Gaby menghela napas panjang. “Semoga saja... Semoga Tuhan mengirimkan orang yang tepat untuk anakku…”
“Ya, Nyonya. Saya juga berdoa, semoga Tuan Leon cepat sembuh,” kata Bibi Eli tulus.
Keduanya pun meninggalkan kamar Leon, membiarkan anak itu sendiri dengan segala luka dan amarahnya. Di balik pintu kamar itu, seorang pemuda yang dahulu penuh percaya diri dan mimpi kini terkurung dalam dinding keputusasaan yang perlahan membunuh harapannya.
Sekitar pukul tiga sore, seorang perawat baru akhirnya tiba di rumah keluarg Leon. Wanita itu memperkenalkan dirinya sebagai Mery — perawat yang telah dikirim oleh agensi untuk membantu merawat Leon sesuai permintaan Gaby.
Mery mengenakan seragam perawat berwarna putih yang cukup ketat dan rok di atas lutut, meski sebelumnya Gaby sudah memesan khusus agar perawat yang datang mengenakan celana panjang demi menjaga kenyamanan Leon.
Begitu melihat penampilan Mery, Gaby mengerutkan kening. "Bukankah kami sudah pesan agar memakai celana panjang, Suster?"
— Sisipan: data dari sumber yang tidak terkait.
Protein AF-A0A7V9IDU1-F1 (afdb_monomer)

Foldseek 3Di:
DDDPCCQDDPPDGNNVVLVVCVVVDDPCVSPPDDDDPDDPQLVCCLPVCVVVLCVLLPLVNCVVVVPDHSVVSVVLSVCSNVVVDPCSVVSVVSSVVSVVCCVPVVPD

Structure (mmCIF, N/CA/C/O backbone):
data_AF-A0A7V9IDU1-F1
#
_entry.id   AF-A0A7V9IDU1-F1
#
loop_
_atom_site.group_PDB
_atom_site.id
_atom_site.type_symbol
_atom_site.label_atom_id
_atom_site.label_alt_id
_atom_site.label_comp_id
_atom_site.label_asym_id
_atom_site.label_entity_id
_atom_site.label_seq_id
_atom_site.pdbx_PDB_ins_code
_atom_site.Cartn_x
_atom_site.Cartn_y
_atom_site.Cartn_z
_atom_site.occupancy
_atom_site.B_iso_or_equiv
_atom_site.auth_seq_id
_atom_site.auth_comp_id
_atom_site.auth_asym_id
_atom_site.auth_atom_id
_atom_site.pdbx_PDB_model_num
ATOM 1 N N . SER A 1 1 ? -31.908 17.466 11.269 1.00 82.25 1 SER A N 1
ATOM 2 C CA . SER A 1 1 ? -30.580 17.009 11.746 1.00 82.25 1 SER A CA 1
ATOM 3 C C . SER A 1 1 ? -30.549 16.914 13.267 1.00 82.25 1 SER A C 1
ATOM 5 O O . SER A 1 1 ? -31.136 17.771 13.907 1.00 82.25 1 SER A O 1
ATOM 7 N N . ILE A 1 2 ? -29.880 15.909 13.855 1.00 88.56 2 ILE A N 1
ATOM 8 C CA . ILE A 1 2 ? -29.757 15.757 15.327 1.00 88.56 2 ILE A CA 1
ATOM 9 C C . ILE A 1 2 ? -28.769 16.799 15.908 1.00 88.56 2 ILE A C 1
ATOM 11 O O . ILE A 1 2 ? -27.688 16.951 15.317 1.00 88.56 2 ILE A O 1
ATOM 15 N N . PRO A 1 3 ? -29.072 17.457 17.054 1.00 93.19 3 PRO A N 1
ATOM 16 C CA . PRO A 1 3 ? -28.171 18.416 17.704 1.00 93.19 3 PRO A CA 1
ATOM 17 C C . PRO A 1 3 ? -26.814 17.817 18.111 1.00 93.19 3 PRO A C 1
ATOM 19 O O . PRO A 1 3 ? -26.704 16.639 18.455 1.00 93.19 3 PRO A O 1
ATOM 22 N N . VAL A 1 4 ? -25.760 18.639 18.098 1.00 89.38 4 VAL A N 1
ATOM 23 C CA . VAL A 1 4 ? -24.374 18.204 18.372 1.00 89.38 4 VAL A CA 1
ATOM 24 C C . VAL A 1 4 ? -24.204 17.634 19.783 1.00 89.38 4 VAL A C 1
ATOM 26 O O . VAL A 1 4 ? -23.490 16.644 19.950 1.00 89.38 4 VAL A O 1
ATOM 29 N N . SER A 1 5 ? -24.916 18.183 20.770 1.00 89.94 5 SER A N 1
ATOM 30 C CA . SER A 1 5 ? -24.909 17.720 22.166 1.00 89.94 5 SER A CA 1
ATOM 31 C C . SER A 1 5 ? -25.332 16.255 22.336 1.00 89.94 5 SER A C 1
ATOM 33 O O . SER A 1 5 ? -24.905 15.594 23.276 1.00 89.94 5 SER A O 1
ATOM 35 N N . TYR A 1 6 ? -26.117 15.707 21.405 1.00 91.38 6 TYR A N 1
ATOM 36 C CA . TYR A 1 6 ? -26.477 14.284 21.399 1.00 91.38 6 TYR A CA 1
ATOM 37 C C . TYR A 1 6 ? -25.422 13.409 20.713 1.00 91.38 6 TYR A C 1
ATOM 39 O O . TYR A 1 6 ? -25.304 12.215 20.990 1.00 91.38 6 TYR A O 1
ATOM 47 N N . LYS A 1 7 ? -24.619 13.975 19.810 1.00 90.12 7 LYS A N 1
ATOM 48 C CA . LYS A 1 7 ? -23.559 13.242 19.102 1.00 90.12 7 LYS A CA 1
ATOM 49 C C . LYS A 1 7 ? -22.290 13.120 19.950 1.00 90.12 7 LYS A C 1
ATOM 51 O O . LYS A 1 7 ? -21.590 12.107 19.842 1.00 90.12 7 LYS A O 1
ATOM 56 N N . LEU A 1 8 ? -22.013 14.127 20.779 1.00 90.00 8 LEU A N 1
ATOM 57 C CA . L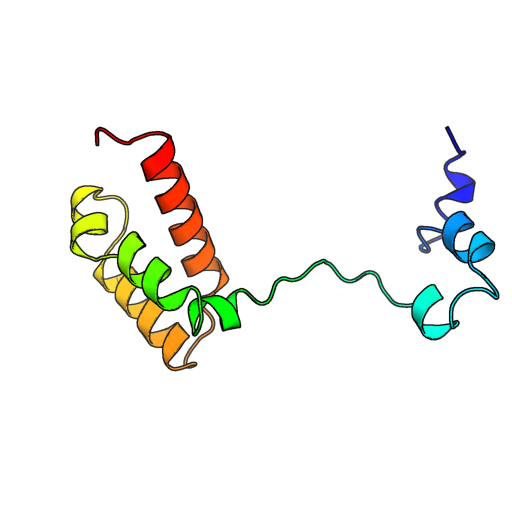EU A 1 8 ? -20.797 14.277 21.578 1.00 90.00 8 LEU A CA 1
ATOM 58 C C . LEU A 1 8 ? -21.135 14.536 23.049 1.00 90.00 8 LEU A C 1
ATOM 60 O O . LEU A 1 8 ? -21.904 15.438 23.358 1.00 90.00 8 LEU A O 1
ATOM 64 N N . LYS A 1 9 ? -20.493 13.796 23.958 1.00 87.81 9 LYS A N 1
ATOM 65 C CA . LYS A 1 9 ? -20.512 14.070 25.401 1.00 87.81 9 LYS A CA 1
ATOM 66 C C . LYS A 1 9 ? -19.080 14.053 25.932 1.00 87.81 9 LYS A C 1
ATOM 68 O O . LYS A 1 9 ? -18.468 12.989 26.047 1.00 87.81 9 LYS A O 1
ATOM 73 N N . GLY A 1 10 ? -18.519 15.234 26.201 1.00 86.88 10 GLY A N 1
ATOM 74 C CA . GLY A 1 10 ? -17.091 15.389 26.501 1.00 86.88 10 GLY A CA 1
ATOM 75 C C . GLY A 1 10 ? -16.220 14.838 25.364 1.00 86.88 10 GLY A C 1
ATOM 76 O O . GLY A 1 10 ? -16.451 15.143 24.198 1.00 86.88 10 GLY A O 1
ATOM 77 N N . LYS A 1 11 ? -15.259 13.962 25.687 1.00 82.69 11 LYS A N 1
ATOM 78 C CA . LYS A 1 11 ? -14.412 13.265 24.693 1.00 82.69 11 LYS A CA 1
ATOM 79 C C . LYS A 1 11 ? -15.090 12.041 24.047 1.00 82.69 11 LYS A C 1
ATOM 81 O O . LYS A 1 11 ? -14.487 11.370 23.213 1.00 82.69 11 LYS A O 1
ATOM 86 N N . SER A 1 12 ? -16.330 11.715 24.431 1.00 79.94 12 SER A N 1
ATOM 87 C CA . SER A 1 12 ? -17.051 10.539 23.934 1.00 79.94 12 SER A CA 1
ATOM 88 C C . SER A 1 12 ? -17.912 10.889 22.722 1.00 79.94 12 SER A C 1
ATOM 90 O O . SER A 1 12 ? -18.959 11.529 22.838 1.00 79.94 12 SER A O 1
ATOM 92 N N . GLY A 1 13 ? -17.478 10.439 21.545 1.00 84.69 13 GLY A N 1
ATOM 93 C CA . GLY A 1 13 ? -18.293 10.459 20.331 1.00 84.69 13 GLY A CA 1
ATOM 94 C C . GLY A 1 13 ? -19.313 9.326 20.271 1.00 84.69 13 GLY A C 1
ATOM 95 O O . GLY A 1 13 ? -19.207 8.325 20.986 1.00 84.69 13 GLY A O 1
ATOM 96 N N . LYS A 1 14 ? -20.283 9.476 19.358 1.00 87.75 14 LYS A N 1
ATOM 97 C CA . LYS A 1 14 ? -21.391 8.531 19.141 1.00 87.75 14 LYS A CA 1
ATOM 98 C C . LYS A 1 14 ? -22.276 8.364 20.387 1.00 87.75 14 LYS A C 1
ATOM 100 O O . LYS A 1 14 ? -22.785 7.273 20.618 1.00 87.75 14 LYS A O 1
ATOM 105 N N . HIS A 1 15 ? -22.448 9.415 21.195 1.00 91.06 15 HIS A N 1
ATOM 106 C CA . HIS A 1 15 ? -23.120 9.310 22.495 1.00 91.06 15 HIS A CA 1
ATOM 107 C C . HIS A 1 15 ? -24.552 8.756 22.385 1.00 91.06 15 HIS A C 1
ATOM 109 O O . HIS A 1 15 ? -24.836 7.713 22.971 1.00 91.06 15 HIS A O 1
ATOM 115 N N . ILE A 1 16 ? -25.405 9.374 21.562 1.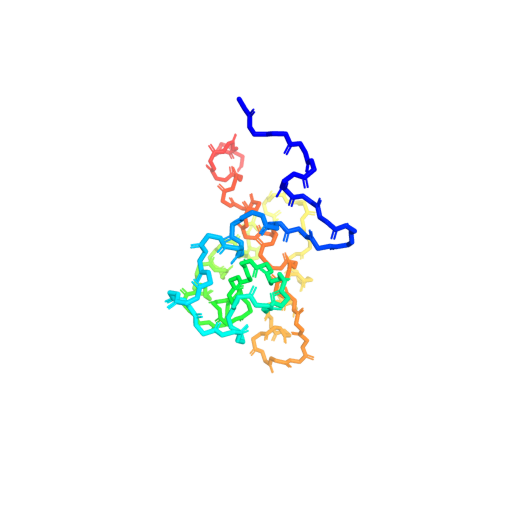00 93.44 16 ILE A N 1
ATOM 116 C CA . ILE A 1 16 ? -26.784 8.911 21.339 1.00 93.44 16 ILE A CA 1
ATOM 117 C C . ILE A 1 16 ? -26.855 7.508 20.723 1.00 93.44 16 ILE A C 1
ATOM 119 O O . ILE A 1 16 ? -27.693 6.709 21.120 1.00 93.44 16 ILE A O 1
ATOM 123 N N . LEU A 1 17 ? -25.935 7.165 19.813 1.00 92.94 17 LEU A N 1
ATOM 124 C CA . LEU A 1 17 ? -25.877 5.826 19.217 1.00 92.94 17 LEU A CA 1
ATOM 125 C C . LEU A 1 17 ? -25.547 4.768 20.277 1.00 92.94 17 LEU A C 1
ATOM 127 O O . LEU A 1 17 ? -26.151 3.703 20.286 1.00 92.94 17 LEU A O 1
ATOM 131 N N . LYS A 1 18 ? -24.609 5.062 21.185 1.00 92.25 18 LYS A N 1
ATOM 132 C CA . LYS A 1 18 ? -24.273 4.149 22.282 1.00 92.25 18 LYS A CA 1
ATOM 133 C C . LYS A 1 18 ? -25.453 3.964 23.234 1.00 92.25 18 LYS A C 1
ATOM 135 O O . LYS A 1 18 ? -25.723 2.843 23.633 1.00 92.25 18 LYS A O 1
ATOM 140 N N . GLN A 1 19 ? -26.173 5.037 23.566 1.00 92.44 19 GLN A N 1
ATOM 141 C CA . GLN A 1 19 ? -27.364 4.921 24.410 1.00 92.44 19 GLN A CA 1
ATOM 142 C C . GLN A 1 19 ? -28.475 4.108 23.739 1.00 92.44 19 GLN A C 1
ATOM 144 O O . GLN A 1 19 ? -29.034 3.227 24.381 1.00 92.44 19 GLN A O 1
ATOM 149 N N . ALA A 1 20 ? -28.742 4.342 22.453 1.00 94.06 20 ALA A N 1
ATOM 150 C CA . ALA A 1 20 ? -29.765 3.610 21.707 1.00 94.06 20 ALA A CA 1
ATOM 151 C C . ALA A 1 20 ? -29.463 2.106 21.572 1.00 94.06 20 ALA A C 1
ATOM 153 O O . ALA A 1 20 ? -30.384 1.303 21.497 1.00 94.06 20 ALA A O 1
ATOM 154 N N . MET A 1 21 ? -28.182 1.724 21.533 1.00 96.00 21 MET A N 1
ATOM 155 C CA . MET A 1 21 ? -27.745 0.324 21.418 1.00 96.00 21 MET A CA 1
ATOM 156 C C . MET A 1 21 ? -27.501 -0.353 22.778 1.00 96.00 21 MET A C 1
ATOM 158 O O . MET A 1 21 ? -27.104 -1.521 22.825 1.00 96.00 21 MET A O 1
ATOM 162 N N . ASN A 1 22 ? -27.701 0.360 23.891 1.00 93.12 22 ASN A N 1
ATOM 163 C CA . ASN A 1 22 ? -27.524 -0.200 25.225 1.00 93.12 22 ASN A CA 1
ATOM 164 C C . ASN A 1 22 ? -28.549 -1.320 25.472 1.00 93.12 22 ASN A C 1
ATOM 166 O O . ASN A 1 22 ? -29.732 -1.147 25.201 1.00 93.12 22 ASN A O 1
ATOM 170 N N . GLY A 1 23 ? -28.093 -2.472 25.964 1.00 94.12 23 GLY A N 1
ATOM 171 C CA . GLY A 1 23 ? -28.926 -3.673 26.115 1.00 94.12 23 GLY A CA 1
ATOM 172 C C . GLY A 1 23 ? -29.087 -4.515 24.841 1.00 94.12 23 GLY A C 1
ATOM 173 O O . GLY A 1 23 ? -29.491 -5.667 24.944 1.00 94.12 23 GLY A O 1
ATOM 174 N N . LEU A 1 24 ? -28.710 -3.995 23.664 1.00 96.94 24 LEU A N 1
ATOM 175 C CA . LEU A 1 24 ? -28.677 -4.754 22.402 1.00 96.94 24 LEU A CA 1
ATOM 176 C C . LEU A 1 24 ? -27.274 -5.265 22.052 1.00 96.94 24 LEU A C 1
ATOM 178 O O . LEU A 1 24 ? -27.135 -6.274 21.366 1.00 96.94 24 LEU A O 1
ATOM 182 N N . LEU A 1 25 ? -26.227 -4.572 22.509 1.00 94.88 25 LEU A N 1
ATOM 183 C CA . LEU A 1 25 ? -24.834 -4.966 22.305 1.00 94.88 25 LEU A CA 1
ATOM 184 C C . LEU A 1 25 ? -24.110 -5.178 23.642 1.00 94.88 25 LEU A C 1
ATOM 186 O O . LEU A 1 25 ? -24.363 -4.443 24.601 1.00 94.88 25 LEU A O 1
ATOM 190 N N . PRO A 1 26 ? -23.141 -6.111 23.701 1.00 96.06 26 PRO A N 1
ATOM 191 C CA . PRO A 1 26 ? -22.246 -6.243 24.844 1.00 96.06 26 PRO A CA 1
ATOM 192 C C . PRO A 1 26 ? -21.519 -4.928 25.174 1.00 96.06 26 PRO A C 1
ATOM 194 O O . PRO A 1 26 ? -21.049 -4.216 24.278 1.00 96.06 26 PRO A O 1
ATOM 197 N N . GLN A 1 27 ? -21.363 -4.622 26.467 1.00 92.94 27 GLN A N 1
ATOM 198 C CA . GLN A 1 27 ? -20.751 -3.365 26.932 1.00 92.94 27 GLN A CA 1
ATOM 199 C C . GLN A 1 27 ? -19.318 -3.172 26.411 1.00 92.94 27 GLN A C 1
ATOM 201 O O . GLN A 1 27 ? -18.910 -2.059 26.071 1.00 92.94 27 GLN A O 1
ATOM 206 N N . ASN A 1 28 ? -18.559 -4.261 26.260 1.00 93.38 28 ASN A N 1
ATOM 207 C CA . ASN A 1 28 ? -17.205 -4.225 25.705 1.00 93.38 28 ASN A CA 1
ATOM 208 C C . ASN A 1 28 ? -17.169 -3.801 24.223 1.00 93.38 28 ASN A C 1
ATOM 210 O O . ASN A 1 28 ? -16.199 -3.176 23.802 1.00 93.38 28 ASN A O 1
ATOM 214 N N . ILE A 1 29 ? -18.212 -4.093 23.438 1.00 92.25 29 ILE A N 1
ATOM 215 C CA . ILE A 1 29 ? -18.349 -3.632 22.050 1.00 92.25 29 ILE A CA 1
ATOM 216 C C . ILE A 1 29 ? -18.800 -2.171 22.020 1.00 92.25 29 ILE A C 1
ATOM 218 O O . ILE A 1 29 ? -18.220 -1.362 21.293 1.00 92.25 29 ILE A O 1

Mery tersenyum sedikit canggung, lalu membungkukkan badan dengan sopan. "Maafkan saya Nyonya.... Ini murni kelalaian saya. Saya terbiasa memakai seragam seperti ini. Besok saya janji akan memakai celana panjang."
Gaby mengangguk singkat. "Baiklah, tapi besok jangan lupa. Ini penting."
"Baik, Nyonya. Saya mengerti," jawab Mery cepat.
Setelah itu, Gaby mengantar Mery menuju kamar leon di lantai atas. Sepanjang lorong, Mery tampak berusaha menyesuaikan diri dengan suasana rumah besar yang terasa sunyi dan berat.
Di dalam kamar, Leon tengah duduk di kursi rodanya, membelakangi pintu, menghadap jendela besar yang memperlihatkan taman luas di luar sana. Ia tampak diam, termenung dalam dunianya sendiri.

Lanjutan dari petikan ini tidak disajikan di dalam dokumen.